NIST's Draft To Remove Periodic Password Change Requirements Gets Vendors' Approval (csoonline.com)
An anonymous reader writes: A recently released draft of the National Institute of Standards and Technology's digital identity guidelines has met with approval by vendors. The draft guidelines revise password security recommendations and altering many of the standards and best practices security professionals use when forming policies for their companies. The new framework recommends, among other things: "Remove periodic password change requirements." There have been multiple studies that have shown requiring frequent password changes to actually be counterproductive to good password security, said Mike Wilson, founder of PasswordPing. NIST said this guideline was suggested because passwords should be changed when a user wants to change it or if there is indication of breach.
I welcome the return to sanity.
The point of periodic password changes is to protect against an *UNKNOWN* breach, where the password has been compromised and the user doesn't know. Is there some other method of mitigation for this attack?
My previous position was in a company that had a 45 day password expiry policy. My password was only as complex as it had to be to fit the rule but wasn't very good.
My current position has a 6 month expiry. I use a much stronger password.
This is common sense to me.
LK
"Hi. This is my friend, Jack Shit, and you don't know him." - Lord Kano
Randomly generated password of any given strength has the same probability of being guessed as any another equivalently strong random password. Only reason for strong password change is breach. Oh, and, my favourite pet peeve: common requirement that passwords must have some minimum number of characters from few subsets of all printable characters actually makes them much weaker.
If you have a really well-connected single sign on environment in place, standardizing on a single password that you have to change periodically makes sense. Where it breaks down is when you have a million passwords scattered across different services (internal or external.) If you have to change those over and over, you end up recycling passwords or writing them down, or storing them in a password vault tool (which is a bad idea given how many vulnerabilities have come to light on those.)
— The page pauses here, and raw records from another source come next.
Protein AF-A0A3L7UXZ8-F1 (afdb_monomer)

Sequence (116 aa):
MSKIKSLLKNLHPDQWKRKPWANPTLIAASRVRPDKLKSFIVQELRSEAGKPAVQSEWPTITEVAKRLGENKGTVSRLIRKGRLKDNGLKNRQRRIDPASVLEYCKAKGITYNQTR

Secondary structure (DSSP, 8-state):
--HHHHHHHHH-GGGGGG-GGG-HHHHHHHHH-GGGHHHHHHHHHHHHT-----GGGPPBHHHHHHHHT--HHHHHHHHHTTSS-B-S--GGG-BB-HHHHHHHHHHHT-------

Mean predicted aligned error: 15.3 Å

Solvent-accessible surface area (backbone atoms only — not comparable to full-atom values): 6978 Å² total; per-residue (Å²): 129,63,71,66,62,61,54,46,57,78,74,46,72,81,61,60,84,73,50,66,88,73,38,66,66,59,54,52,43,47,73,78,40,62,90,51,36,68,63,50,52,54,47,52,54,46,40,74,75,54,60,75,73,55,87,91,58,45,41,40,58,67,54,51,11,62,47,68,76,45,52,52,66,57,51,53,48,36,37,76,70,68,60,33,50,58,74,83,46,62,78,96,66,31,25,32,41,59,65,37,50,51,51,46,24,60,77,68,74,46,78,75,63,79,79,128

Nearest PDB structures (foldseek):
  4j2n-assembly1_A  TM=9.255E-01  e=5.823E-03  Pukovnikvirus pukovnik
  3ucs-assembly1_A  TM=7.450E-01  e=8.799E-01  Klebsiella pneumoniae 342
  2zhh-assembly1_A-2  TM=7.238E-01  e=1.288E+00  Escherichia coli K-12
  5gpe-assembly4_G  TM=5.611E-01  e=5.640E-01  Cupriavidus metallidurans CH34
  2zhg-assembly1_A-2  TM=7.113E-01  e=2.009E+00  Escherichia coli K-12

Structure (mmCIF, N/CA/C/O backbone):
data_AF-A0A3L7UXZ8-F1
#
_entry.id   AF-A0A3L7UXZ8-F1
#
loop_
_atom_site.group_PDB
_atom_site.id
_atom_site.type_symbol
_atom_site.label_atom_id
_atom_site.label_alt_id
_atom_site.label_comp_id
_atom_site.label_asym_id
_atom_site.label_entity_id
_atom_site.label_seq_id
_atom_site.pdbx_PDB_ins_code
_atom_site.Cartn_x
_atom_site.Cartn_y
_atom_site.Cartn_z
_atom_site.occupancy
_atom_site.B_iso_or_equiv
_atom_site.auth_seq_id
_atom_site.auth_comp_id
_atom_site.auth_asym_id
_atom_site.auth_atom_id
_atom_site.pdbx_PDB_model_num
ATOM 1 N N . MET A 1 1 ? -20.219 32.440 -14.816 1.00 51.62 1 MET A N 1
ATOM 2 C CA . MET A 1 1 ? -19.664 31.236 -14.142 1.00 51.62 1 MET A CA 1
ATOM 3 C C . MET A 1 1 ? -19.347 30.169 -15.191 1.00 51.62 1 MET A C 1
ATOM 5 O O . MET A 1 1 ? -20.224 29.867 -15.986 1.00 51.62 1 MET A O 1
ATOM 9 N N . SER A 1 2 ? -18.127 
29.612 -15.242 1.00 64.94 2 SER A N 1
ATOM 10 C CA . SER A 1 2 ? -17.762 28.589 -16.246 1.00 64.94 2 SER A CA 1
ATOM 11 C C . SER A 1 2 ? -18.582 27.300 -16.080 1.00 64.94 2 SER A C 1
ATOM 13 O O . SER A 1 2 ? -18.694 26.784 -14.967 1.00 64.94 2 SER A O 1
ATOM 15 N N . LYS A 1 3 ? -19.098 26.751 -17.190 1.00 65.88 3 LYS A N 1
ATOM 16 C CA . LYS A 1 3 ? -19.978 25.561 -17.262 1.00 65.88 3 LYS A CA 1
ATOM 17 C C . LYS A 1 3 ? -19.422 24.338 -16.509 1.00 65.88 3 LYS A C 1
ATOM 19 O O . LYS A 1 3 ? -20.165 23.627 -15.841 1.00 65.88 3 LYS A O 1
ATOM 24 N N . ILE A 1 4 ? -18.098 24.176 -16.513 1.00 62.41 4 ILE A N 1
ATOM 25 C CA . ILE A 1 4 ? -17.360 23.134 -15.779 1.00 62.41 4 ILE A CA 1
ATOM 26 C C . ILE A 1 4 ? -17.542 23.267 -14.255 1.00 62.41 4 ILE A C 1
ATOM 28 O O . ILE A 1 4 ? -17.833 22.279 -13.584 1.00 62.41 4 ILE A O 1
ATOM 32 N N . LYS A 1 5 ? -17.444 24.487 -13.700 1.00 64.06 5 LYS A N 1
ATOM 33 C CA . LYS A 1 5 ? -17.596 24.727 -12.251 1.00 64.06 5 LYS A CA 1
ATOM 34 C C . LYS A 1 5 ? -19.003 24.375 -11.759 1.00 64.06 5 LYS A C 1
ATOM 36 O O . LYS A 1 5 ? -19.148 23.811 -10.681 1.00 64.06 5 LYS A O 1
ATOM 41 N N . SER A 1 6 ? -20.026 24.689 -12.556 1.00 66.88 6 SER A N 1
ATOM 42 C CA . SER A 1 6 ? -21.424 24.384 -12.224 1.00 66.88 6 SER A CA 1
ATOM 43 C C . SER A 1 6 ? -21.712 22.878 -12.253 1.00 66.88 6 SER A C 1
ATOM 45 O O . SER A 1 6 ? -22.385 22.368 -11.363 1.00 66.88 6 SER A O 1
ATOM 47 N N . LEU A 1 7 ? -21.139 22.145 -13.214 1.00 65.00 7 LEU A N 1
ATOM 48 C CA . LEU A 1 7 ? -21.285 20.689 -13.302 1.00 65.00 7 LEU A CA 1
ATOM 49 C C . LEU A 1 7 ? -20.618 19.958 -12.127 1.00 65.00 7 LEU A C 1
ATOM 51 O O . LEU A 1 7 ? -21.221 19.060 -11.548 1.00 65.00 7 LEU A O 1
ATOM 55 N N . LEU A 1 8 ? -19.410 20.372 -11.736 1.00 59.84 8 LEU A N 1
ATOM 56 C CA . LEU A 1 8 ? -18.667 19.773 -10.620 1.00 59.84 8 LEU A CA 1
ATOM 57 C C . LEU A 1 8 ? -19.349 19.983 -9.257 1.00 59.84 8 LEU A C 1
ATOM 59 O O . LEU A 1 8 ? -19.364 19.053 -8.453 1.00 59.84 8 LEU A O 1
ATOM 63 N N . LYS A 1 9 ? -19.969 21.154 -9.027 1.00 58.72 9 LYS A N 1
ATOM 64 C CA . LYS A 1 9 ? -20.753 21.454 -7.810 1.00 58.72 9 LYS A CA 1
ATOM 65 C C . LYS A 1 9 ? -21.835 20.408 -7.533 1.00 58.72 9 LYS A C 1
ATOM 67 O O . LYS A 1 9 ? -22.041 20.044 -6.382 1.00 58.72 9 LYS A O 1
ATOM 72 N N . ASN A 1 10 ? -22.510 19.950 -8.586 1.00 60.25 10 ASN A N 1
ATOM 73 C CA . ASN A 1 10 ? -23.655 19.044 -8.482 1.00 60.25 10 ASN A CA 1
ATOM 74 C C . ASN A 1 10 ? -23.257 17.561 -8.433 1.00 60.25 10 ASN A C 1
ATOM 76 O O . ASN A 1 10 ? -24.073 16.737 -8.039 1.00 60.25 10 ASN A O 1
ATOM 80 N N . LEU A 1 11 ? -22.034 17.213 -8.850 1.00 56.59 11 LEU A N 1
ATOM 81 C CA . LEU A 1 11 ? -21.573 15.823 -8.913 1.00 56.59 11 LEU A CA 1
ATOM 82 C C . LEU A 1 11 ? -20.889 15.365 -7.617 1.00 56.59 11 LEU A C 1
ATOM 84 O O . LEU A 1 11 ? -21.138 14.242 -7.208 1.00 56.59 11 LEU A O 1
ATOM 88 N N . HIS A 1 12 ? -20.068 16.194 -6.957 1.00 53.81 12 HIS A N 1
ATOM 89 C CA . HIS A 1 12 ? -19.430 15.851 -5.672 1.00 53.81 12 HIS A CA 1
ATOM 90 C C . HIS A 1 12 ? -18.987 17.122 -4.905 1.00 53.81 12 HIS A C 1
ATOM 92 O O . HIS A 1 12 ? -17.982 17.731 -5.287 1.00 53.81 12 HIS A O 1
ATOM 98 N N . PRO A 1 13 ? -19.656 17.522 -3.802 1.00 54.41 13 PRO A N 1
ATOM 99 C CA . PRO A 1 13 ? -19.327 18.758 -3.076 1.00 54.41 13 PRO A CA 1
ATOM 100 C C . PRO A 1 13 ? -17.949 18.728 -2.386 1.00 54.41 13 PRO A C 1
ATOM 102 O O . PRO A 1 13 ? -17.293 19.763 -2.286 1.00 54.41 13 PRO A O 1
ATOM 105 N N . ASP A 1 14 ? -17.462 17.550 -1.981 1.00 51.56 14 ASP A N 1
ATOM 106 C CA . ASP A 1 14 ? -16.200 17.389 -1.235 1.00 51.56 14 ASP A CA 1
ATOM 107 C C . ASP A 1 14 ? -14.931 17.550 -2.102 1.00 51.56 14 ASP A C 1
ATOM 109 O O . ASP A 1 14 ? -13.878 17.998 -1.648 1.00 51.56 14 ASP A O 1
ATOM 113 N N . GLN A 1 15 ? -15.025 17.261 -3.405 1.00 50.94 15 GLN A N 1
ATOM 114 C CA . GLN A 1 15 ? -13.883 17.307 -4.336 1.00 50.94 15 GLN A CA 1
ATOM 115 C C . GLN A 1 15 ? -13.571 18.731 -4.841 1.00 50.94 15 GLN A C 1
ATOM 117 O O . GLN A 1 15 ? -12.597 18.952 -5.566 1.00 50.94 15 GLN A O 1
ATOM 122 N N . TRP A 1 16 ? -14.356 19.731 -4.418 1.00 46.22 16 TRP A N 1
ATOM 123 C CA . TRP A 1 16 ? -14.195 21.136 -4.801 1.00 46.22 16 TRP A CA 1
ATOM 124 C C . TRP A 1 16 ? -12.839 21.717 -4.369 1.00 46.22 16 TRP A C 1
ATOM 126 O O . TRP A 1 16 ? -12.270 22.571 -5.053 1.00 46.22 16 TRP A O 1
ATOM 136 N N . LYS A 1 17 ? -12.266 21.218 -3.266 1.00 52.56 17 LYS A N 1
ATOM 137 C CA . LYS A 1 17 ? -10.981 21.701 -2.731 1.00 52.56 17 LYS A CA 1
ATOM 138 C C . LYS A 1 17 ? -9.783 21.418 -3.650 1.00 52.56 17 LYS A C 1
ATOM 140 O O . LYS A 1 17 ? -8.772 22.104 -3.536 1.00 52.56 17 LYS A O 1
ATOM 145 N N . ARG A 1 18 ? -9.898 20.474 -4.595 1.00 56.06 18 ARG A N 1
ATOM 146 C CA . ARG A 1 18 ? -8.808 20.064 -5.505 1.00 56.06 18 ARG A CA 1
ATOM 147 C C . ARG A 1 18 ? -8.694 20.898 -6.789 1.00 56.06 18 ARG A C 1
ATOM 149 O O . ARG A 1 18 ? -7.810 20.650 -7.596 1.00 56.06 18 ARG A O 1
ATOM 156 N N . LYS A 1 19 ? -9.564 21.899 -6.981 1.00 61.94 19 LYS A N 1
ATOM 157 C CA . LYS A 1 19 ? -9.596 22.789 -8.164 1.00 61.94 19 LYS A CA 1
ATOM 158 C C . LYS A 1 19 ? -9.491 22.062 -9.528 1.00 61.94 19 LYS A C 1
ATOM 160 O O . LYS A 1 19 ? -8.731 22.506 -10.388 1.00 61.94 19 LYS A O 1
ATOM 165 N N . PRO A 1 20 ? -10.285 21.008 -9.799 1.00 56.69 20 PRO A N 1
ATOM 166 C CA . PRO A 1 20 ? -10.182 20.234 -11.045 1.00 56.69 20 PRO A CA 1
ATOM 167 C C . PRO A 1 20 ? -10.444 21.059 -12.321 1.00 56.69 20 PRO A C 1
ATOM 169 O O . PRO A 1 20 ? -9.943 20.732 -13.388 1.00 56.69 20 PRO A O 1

In fact, with SSO systems like Google or Azure AD, it makes sense to protect that single key much more carefully than an individual password. For example, if someone guessed my corporate account's password or found a way to steal information from Microsoft without them knowing (or telling anyone,) my Azure AD account has a lot of access -- off the top of my head, from the naked Internet I can access my Exchange email, OneDrive, all the Azure resources I have control over, most of my HR vital data, access to Internet-facing applications, access to my MSDN and volume licensing stuff from Microsoft, and the list goes on. I'm OK with changing that password pretty frequently. If I had 50 of them to remember, not so much.
The fact that the standards are being updated to reflect that it's much harder to steal passwords from properly secured systems these days and crack them offline is good though. Corporate security types tend to follow these rules verbatim regardless of whether they make operational sense.
Thank goodness. Frequent changes entrench bad habits and culture. People are constantly getting locked out, forgetting password. Your culture becomes one of frequent password resets with idiotic questions to verify identity. These questions are usually trivially guessable/facebookable/googleable especially since people forget these all the time too. Many helpdesks will reset passwords via phone without verifying identity since they do it constantly with frustrated resentful users. Make passwords durable. Changing it without knowing the old one should be a big difficult deal.
Man, you really need that seminar!
Biometrics are great for identification, but very, very poor for authentication. As soon as this finally settles in, we can start talking about using it.
We used to have a Bill of Rights. Now, with the rights gone, all we have left is the bill.
Most users are expected to know 22 paswords
Seriously, fuck you, to any site admin who contributes to this.
Real people can remember 2 or three passwords and that is all they will bother to remember. They will have maybe 2 long term secure passwords for things they personally value (and guess what, work isn't one of those things) and they will reuse the same password or variants of it on every single other system they use. No user will memorize a new password if they are expected to change it regularly. They will create the easiest password possible that meets the systems requirements.
This is universal and everyone knows it. The previous company I worked for was a well trusted security company with a policy of passwords that had to change every 90 days, use an uppercase letter, lower case letter, number, symbol and had to be at least 8 characters. I did a survey. Over 2 thirds of engineers and 6 out of 6 in HR admitted their password was a common 6 letter English word, first letter capitalized, a symbol and a number that they incremented.
1) If that is a big concern, use multi-factor. When real authentication security is important, multi-factor is important. You can't go and say an account is super important and needs high levels of protection but then refuse to go multi-factor.
2) How long are you ok with an adversary having access to your systems? Is 6 months ok? 12? Those are usually what you see password change requirements set at. Are you really ok with someone having unauthorized access to your systems for 12 months, but that's it, any longer is an issue? Of course not. But to change it often enough to keep an unknown compromise to what you'd consider acceptable users would need to change passwords multiple times a day.